Уж коли голова нисколько не варит, не работает, так надо хоть

выплакаться. И за сегодняшний день и за завтрашний. Потому что дома ей

нельзя плакать, потому что из-за всей этой истории с домом у Григория

вот-вот начнутся опять припадки.

ГЛАВА ДЕВЯТАЯ

1

Утро на пряслинской усадьбе начиналось с птичьего гомона. Едва только

из-за реки брызнут первые лучи солнца, как вся пернатая мелюзга, прижившаяся

возле нового дома на угоре, принималась славить жизнь. На все голоса, на все

лады.

Михаил любил эту птичью заутреню. Хороший настрой на весь день. А уж

утром-то по дому бегаешь - ног под собой не чуешь.
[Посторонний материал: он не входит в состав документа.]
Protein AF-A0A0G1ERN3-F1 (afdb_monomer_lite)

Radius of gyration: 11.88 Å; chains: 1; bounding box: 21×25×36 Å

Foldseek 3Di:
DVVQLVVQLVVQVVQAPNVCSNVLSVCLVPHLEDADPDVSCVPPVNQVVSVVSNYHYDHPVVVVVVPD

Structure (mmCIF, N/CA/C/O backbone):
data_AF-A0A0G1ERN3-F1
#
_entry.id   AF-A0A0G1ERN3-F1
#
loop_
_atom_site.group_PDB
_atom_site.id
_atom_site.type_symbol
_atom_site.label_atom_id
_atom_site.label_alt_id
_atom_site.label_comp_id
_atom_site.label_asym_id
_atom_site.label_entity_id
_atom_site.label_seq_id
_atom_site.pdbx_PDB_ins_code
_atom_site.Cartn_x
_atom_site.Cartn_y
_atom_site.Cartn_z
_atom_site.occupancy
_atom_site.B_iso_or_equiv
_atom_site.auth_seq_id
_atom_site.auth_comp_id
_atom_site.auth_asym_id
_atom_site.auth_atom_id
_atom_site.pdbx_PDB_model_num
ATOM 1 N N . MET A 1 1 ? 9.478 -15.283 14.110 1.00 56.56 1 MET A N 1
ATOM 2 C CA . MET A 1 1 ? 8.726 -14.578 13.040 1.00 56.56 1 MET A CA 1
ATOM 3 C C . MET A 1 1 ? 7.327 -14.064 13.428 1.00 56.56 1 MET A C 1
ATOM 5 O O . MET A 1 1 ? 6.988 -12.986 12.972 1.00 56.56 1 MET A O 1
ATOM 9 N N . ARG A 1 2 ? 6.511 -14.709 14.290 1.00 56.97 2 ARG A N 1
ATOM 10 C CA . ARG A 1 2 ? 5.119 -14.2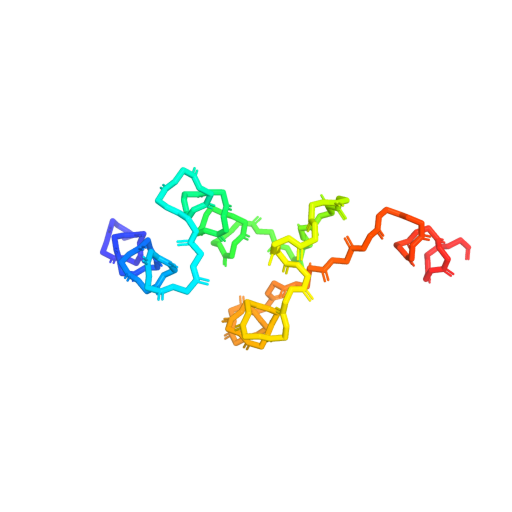49 14.582 1.00 56.97 2 ARG A CA 1
ATOM 11 C C . ARG A 1 2 ? 4.954 -12.837 15.193 1.00 56.97 2 ARG A C 1
ATOM 13 O O . ARG A 1 2 ? 3.922 -12.212 14.976 1.00 56.97 2 ARG A O 1
ATOM 20 N N . LEU A 1 3 ? 5.943 -12.321 15.929 1.00 57.53 3 LEU A N 1
ATOM 21 C CA . LEU A 1 3 ? 5.851 -11.017 16.614 1.00 57.53 3 LEU A CA 1
ATOM 22 C C . LEU A 1 3 ? 5.938 -9.806 15.664 1.00 57.53 3 LEU A C 1
ATOM 24 O O . LEU A 1 3 ? 5.344 -8.765 15.943 1.00 57.53 3 LEU A O 1
ATOM 28 N N . ALA A 1 4 ? 6.642 -9.934 14.533 1.00 62.62 4 ALA A N 1
ATOM 29 C CA . ALA A 1 4 ? 6.806 -8.844 13.566 1.00 62.62 4 ALA A CA 1
ATOM 30 C C . ALA A 1 4 ? 5.491 -8.526 12.829 1.00 62.62 4 ALA A C 1
ATOM 32 O O . ALA A 1 4 ? 5.136 -7.358 12.665 1.00 62.62 4 ALA A O 1
ATOM 33 N N . LYS A 1 5 ? 4.717 -9.567 12.496 1.00 66.19 5 LYS A N 1
ATOM 34 C CA . LYS A 1 5 ? 3.443 -9.471 11.772 1.00 66.19 5 LYS A CA 1
ATOM 35 C C . LYS A 1 5 ? 2.365 -8.710 12.548 1.00 66.19 5 LYS A C 1
ATOM 37 O O . LYS A 1 5 ? 1.753 -7.778 12.029 1.00 66.19 5 LYS A O 1
ATOM 42 N N . ALA A 1 6 ? 2.183 -9.043 13.830 1.00 73.62 6 ALA A N 1
ATOM 43 C CA . ALA A 1 6 ? 1.236 -8.343 14.704 1.00 73.62 6 ALA A CA 1
ATOM 44 C C . ALA A 1 6 ? 1.628 -6.869 14.914 1.00 73.62 6 ALA A C 1
ATOM 46 O O . ALA A 1 6 ? 0.768 -5.988 14.966 1.00 73.62 6 ALA A O 1
ATOM 47 N N . LYS A 1 7 ? 2.937 -6.589 14.974 1.00 83.25 7 LYS A N 1
ATOM 48 C CA . LYS A 1 7 ? 3.473 -5.236 15.148 1.00 83.25 7 LYS A CA 1
ATOM 49 C C . LYS A 1 7 ? 3.223 -4.352 13.923 1.00 83.25 7 LYS A C 1
ATOM 51 O O . LYS A 1 7 ? 2.828 -3.198 14.091 1.00 83.25 7 LYS A O 1
ATOM 56 N N . LEU A 1 8 ? 3.417 -4.873 12.709 1.00 87.38 8 LEU A N 1
ATOM 57 C CA . LEU A 1 8 ? 3.136 -4.133 11.472 1.00 87.38 8 LEU A CA 1
ATOM 58 C C . LEU A 1 8 ? 1.640 -3.889 11.282 1.00 87.38 8 LEU A C 1
ATOM 60 O O . LEU A 1 8 ? 1.248 -2.763 10.984 1.00 87.38 8 LEU A O 1
ATOM 64 N N . LEU A 1 9 ? 0.798 -4.891 11.540 1.00 91.19 9 LEU A N 1
ATOM 65 C CA . LEU A 1 9 ? -0.653 -4.725 11.458 1.00 91.19 9 LEU A CA 1
ATOM 66 C C . LEU A 1 9 ? -1.154 -3.633 12.416 1.00 91.19 9 LEU A C 1
ATOM 68 O O . LEU A 1 9 ? -1.870 -2.726 11.998 1.00 91.19 9 LEU A O 1
ATOM 72 N N . ALA A 1 10 ? -0.723 -3.668 13.680 1.00 91.50 10 ALA A N 1
ATOM 73 C CA . ALA A 1 10 ? -1.092 -2.657 14.670 1.00 91.50 10 ALA A CA 1
ATOM 74 C C . ALA A 1 10 ? -0.554 -1.257 14.325 1.00 91.50 10 ALA A C 1
ATOM 76 O O . ALA A 1 10 ? -1.188 -0.253 14.649 1.00 91.50 10 ALA A O 1
ATOM 77 N N . LYS A 1 11 ? 0.610 -1.171 13.667 1.00 93.19 11 LYS A N 1
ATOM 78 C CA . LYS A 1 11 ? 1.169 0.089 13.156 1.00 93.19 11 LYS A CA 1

Сегодня он сходил к колодцу за водой (сроду ни любил, когда из

застоялой воды чай), отметал навоз у коровы (одной рукой изловчился), подмел

заулок (Лыско линяет - везде шерсть), а его барыня и не думала вставать. Да

и вся остальная деревня дрыхла.

Наконец, рано ли, поздно ли, из трубы у Дунаевых полез дым, и Михаил

пошел в дом.

- У тебя что - забастовка сегодня лежачая?

Раиса, зевая, потягиваясь, на великую силу оторвала от подушки

раскосмаченную голову, глянула на часы.

- Да ты одичал - еще семи нету...

- А корову кто доить будет?

- Ох уж эта мне корова! Жизни из-за ей никакой нету.

- Может, нарушим?

Раиса опустила полные ноги с кровати - его так и опахнуло теплом

разогретого женского тела, - ответила не задумываясь:

- Да хоть сегодня! Не заплачу.

- Ты не заплачешь, знаю. А что жрать будем? Чай один хлестать да банки?

Он не вышел - выскочил из спальни, потому что известно, чем кончится

этот разговор - криком, руганью. Осатанела баба - два года ведет войну из-за

сна. Сперва выторговала полчаса, потом час, а теперь, похоже, уже на два

нацелилась.

За завтраком Михаил, как всегда, начал подтрунивать над Ларисой - у той

опять разболелась голова. И, как всегда, за свою любимицу вступилась мать:

- Чего зубы-то скалить? У девки опять давленье.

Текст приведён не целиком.